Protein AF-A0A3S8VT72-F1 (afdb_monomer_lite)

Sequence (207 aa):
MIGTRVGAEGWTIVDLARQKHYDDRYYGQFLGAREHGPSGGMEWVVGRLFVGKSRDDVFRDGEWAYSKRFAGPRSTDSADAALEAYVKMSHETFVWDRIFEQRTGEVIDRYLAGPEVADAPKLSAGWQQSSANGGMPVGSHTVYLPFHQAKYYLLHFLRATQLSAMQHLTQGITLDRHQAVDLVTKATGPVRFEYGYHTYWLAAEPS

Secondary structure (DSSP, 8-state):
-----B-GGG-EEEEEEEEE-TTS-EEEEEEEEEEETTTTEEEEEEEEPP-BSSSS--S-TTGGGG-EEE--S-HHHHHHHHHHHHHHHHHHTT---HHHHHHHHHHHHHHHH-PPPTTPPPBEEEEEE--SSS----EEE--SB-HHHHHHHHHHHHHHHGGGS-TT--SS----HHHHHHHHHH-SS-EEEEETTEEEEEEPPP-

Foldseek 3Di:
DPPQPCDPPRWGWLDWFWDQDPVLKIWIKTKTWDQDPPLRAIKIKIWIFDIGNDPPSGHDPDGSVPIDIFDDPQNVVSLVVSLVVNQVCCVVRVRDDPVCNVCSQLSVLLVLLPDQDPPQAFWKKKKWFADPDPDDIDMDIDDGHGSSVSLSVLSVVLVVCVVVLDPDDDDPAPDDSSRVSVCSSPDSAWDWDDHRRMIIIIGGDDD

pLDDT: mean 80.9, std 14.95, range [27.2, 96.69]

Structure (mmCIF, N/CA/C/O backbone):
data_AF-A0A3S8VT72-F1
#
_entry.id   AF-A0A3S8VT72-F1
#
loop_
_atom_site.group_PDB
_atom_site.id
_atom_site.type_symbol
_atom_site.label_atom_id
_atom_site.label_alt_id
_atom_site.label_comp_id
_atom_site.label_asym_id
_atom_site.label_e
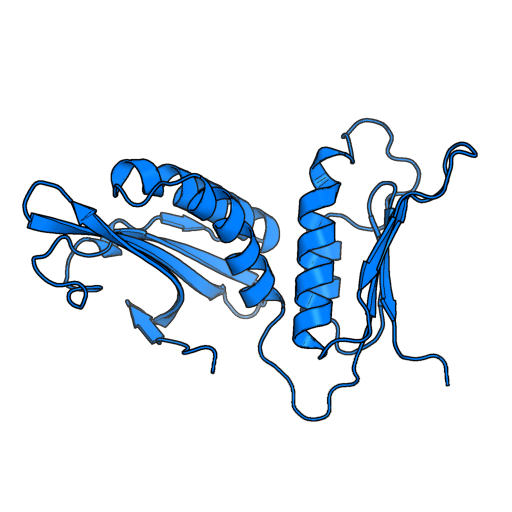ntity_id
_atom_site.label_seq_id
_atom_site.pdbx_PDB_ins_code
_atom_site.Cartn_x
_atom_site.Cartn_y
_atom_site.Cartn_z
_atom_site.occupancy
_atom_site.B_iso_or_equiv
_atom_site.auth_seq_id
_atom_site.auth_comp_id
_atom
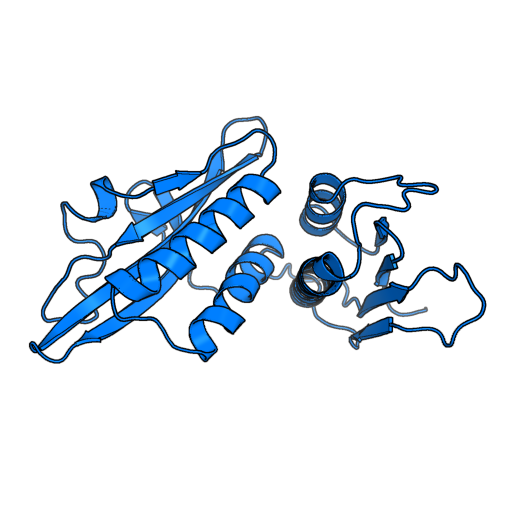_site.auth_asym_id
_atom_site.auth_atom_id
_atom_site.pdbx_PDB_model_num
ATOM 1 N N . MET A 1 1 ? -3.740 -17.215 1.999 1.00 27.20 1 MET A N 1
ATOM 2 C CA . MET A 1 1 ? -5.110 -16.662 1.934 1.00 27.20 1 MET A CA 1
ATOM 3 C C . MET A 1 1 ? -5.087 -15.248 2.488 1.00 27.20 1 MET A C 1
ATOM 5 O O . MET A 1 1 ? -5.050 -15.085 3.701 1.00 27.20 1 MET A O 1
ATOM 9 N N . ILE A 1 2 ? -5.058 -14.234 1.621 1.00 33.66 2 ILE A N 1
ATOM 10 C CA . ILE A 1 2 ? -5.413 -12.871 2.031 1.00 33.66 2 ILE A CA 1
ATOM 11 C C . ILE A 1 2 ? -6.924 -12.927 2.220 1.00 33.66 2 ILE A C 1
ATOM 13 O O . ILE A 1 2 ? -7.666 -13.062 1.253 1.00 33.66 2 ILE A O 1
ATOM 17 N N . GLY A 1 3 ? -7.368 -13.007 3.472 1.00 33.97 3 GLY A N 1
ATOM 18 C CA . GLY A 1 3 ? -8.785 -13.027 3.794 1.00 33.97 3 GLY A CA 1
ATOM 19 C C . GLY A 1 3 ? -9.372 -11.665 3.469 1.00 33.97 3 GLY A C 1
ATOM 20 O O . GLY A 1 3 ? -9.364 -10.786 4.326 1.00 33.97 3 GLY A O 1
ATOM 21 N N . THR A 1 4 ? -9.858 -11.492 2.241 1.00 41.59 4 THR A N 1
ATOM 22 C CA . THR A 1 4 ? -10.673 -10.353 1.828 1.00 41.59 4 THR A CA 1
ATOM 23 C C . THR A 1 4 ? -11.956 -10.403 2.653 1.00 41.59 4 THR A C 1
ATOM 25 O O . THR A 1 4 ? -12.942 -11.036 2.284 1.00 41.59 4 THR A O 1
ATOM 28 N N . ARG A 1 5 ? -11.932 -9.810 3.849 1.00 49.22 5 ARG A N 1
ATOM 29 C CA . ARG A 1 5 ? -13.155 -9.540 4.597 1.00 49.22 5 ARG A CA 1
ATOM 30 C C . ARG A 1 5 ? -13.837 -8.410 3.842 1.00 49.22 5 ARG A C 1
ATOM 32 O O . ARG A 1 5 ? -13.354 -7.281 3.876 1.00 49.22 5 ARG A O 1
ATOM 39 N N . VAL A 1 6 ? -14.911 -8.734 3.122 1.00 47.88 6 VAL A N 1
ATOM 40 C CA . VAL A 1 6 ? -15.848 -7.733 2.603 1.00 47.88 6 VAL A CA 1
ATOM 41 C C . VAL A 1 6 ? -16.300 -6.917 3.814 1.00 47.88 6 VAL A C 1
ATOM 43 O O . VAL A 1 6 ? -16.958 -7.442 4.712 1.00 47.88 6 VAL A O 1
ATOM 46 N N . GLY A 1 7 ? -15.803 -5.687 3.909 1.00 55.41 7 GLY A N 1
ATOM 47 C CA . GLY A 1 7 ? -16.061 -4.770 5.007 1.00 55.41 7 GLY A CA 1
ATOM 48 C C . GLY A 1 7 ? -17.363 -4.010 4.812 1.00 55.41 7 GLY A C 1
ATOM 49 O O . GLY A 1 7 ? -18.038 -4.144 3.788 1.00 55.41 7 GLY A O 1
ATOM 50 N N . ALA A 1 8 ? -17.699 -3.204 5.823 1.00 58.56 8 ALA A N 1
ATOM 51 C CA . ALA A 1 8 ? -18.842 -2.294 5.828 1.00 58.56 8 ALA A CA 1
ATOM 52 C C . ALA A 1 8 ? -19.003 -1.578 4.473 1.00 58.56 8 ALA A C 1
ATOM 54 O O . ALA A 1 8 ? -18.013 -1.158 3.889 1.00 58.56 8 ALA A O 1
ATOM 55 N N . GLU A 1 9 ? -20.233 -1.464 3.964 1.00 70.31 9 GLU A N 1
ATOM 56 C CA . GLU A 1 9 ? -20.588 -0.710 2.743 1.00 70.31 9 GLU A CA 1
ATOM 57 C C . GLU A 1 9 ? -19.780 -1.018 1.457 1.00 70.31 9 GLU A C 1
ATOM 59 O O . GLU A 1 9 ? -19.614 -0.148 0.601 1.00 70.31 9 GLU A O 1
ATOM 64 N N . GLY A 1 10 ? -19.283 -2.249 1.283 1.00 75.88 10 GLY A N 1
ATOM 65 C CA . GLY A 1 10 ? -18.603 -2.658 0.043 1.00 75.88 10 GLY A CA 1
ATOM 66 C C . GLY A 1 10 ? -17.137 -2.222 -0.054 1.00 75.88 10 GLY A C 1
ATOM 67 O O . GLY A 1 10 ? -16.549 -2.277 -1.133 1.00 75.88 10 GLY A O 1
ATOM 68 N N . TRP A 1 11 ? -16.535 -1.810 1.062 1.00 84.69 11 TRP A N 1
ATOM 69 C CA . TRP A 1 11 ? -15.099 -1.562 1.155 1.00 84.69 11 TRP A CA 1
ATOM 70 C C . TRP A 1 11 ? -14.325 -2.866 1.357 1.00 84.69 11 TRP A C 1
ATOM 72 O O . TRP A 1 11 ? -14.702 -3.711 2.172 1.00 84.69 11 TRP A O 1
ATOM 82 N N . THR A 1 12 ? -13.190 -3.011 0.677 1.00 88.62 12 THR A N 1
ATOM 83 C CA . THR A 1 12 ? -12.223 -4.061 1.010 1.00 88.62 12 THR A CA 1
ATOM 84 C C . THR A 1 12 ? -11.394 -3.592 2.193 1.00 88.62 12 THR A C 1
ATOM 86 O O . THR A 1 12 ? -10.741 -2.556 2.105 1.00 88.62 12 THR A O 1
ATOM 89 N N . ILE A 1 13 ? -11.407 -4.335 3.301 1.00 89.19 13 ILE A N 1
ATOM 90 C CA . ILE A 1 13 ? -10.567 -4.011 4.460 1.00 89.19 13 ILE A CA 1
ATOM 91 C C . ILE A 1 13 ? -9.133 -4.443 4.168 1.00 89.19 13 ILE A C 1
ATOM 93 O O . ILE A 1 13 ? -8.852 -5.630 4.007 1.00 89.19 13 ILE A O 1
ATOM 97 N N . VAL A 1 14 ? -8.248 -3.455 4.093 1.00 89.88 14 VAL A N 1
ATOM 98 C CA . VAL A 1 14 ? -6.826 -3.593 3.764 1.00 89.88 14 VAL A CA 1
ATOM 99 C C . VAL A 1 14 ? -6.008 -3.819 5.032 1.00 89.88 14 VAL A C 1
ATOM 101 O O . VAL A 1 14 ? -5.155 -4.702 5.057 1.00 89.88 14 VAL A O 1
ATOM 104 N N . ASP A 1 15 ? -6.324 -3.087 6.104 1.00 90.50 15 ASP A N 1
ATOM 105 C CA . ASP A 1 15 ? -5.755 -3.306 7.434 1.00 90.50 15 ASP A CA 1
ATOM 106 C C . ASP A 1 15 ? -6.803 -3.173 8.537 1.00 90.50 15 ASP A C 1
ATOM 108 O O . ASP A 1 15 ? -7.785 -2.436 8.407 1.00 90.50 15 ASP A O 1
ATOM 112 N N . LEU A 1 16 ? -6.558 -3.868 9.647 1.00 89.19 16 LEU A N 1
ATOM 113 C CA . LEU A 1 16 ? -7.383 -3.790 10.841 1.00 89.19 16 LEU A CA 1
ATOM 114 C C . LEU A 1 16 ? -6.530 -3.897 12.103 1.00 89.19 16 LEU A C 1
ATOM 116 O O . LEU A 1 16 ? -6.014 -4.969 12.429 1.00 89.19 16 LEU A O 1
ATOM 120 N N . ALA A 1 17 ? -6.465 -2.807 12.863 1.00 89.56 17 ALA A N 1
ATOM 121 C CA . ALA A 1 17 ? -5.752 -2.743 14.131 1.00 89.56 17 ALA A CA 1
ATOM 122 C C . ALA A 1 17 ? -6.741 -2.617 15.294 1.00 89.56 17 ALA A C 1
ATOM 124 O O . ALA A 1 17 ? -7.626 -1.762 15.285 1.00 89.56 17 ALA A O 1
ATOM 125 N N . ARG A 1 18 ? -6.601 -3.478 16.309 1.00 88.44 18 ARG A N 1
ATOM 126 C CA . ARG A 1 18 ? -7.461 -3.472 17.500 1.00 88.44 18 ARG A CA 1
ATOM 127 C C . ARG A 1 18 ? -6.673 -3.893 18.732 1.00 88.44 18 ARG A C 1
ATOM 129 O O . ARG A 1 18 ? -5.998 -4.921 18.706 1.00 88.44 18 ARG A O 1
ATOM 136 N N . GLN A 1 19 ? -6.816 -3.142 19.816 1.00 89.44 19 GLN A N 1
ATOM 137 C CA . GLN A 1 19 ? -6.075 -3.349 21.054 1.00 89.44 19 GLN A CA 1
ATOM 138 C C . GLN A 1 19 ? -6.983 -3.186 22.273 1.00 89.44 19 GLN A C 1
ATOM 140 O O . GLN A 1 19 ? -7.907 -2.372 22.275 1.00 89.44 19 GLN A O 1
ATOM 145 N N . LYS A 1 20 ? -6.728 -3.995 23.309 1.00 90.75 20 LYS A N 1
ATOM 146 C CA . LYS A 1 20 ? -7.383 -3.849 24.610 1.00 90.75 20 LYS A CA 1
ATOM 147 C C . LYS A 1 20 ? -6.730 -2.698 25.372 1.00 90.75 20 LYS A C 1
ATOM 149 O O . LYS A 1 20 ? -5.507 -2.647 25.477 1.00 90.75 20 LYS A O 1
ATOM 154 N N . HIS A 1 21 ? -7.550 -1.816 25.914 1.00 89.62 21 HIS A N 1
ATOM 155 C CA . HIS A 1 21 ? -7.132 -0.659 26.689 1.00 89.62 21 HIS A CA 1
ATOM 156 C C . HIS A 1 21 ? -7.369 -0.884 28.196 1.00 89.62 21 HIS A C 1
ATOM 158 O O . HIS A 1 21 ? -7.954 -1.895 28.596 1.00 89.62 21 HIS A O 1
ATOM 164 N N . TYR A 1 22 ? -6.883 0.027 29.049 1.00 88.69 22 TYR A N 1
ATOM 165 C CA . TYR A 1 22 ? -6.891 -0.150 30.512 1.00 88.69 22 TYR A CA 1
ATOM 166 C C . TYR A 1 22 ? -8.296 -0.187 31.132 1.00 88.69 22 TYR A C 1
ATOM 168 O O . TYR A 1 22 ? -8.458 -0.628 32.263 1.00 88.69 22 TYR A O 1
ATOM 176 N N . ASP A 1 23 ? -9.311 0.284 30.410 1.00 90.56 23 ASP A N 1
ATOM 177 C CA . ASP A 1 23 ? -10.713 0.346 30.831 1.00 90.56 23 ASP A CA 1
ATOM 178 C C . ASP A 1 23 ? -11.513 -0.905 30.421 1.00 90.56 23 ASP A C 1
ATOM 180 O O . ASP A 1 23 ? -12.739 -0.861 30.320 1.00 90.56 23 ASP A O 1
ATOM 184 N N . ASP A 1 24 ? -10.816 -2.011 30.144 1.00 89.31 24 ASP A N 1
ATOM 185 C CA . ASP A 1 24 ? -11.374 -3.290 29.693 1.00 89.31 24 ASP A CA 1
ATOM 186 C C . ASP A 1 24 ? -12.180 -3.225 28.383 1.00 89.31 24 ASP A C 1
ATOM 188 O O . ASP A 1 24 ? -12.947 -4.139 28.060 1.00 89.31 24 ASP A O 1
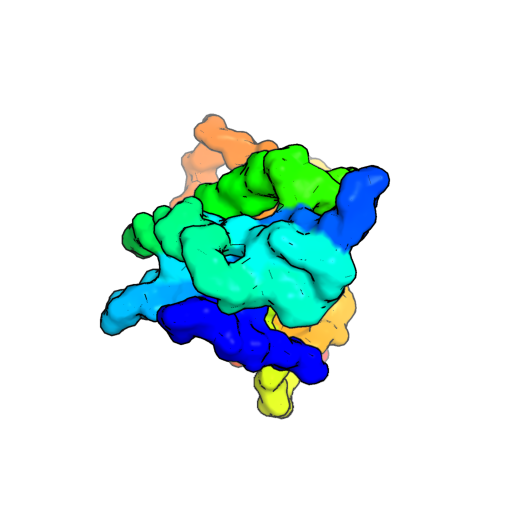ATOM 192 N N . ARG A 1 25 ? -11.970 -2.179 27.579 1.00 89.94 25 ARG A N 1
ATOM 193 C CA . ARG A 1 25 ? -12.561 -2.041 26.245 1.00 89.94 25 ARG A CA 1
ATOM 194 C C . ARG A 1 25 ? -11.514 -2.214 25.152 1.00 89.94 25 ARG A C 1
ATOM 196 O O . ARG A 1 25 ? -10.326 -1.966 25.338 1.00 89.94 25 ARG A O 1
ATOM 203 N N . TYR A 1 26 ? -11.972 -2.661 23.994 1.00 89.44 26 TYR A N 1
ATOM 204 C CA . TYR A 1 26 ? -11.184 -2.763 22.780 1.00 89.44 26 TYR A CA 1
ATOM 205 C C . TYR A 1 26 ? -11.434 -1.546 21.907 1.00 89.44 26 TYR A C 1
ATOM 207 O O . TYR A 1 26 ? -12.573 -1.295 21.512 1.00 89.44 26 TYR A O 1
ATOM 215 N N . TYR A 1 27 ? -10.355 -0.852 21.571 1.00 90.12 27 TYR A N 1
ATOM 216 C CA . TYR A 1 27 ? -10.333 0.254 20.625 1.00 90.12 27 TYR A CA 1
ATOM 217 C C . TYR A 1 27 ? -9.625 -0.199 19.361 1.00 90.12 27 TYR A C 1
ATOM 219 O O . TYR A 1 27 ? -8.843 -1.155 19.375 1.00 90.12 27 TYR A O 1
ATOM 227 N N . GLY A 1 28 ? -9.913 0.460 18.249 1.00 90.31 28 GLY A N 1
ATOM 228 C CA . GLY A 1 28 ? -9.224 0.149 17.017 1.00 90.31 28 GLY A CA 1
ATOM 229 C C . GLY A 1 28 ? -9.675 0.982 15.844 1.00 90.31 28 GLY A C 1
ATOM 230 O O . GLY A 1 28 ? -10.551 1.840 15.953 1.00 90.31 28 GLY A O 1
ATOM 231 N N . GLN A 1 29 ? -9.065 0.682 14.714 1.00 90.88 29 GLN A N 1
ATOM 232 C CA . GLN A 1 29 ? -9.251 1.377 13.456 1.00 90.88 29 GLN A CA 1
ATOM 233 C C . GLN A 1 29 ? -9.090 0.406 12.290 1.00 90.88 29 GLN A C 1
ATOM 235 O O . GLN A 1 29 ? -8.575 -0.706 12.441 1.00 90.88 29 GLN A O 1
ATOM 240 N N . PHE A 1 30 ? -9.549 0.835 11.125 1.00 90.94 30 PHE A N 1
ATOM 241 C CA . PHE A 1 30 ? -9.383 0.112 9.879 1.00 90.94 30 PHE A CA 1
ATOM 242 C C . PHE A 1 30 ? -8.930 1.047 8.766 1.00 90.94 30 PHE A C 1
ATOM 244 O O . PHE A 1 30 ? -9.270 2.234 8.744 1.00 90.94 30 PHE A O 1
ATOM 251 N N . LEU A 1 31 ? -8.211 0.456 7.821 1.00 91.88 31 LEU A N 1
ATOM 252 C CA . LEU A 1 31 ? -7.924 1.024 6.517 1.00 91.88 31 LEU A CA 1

EXERCISE INSTRUCTIONS –
Beginning at the line containing "ATOM 242 C C", output exactly each line up to and including the last line of the material above.

COMPLETED EXERCISE –
ATOM 242 C C . PHE A 1 30 ? -8.930 1.047 8.766 1.00 90.94 30 PHE A C 1
ATOM 244 O O . PHE A 1 30 ? -9.270 2.234 8.744 1.00 90.94 30 PHE A O 1
ATOM 251 N N . LEU A 1 31 ? -8.211 0.456 7.821 1.00 91.88 31 LEU A N 1
ATOM 252 C CA . LEU A 1 31 ? -7.924 1.024 6.517 1.00 91.88 31 LEU A CA 1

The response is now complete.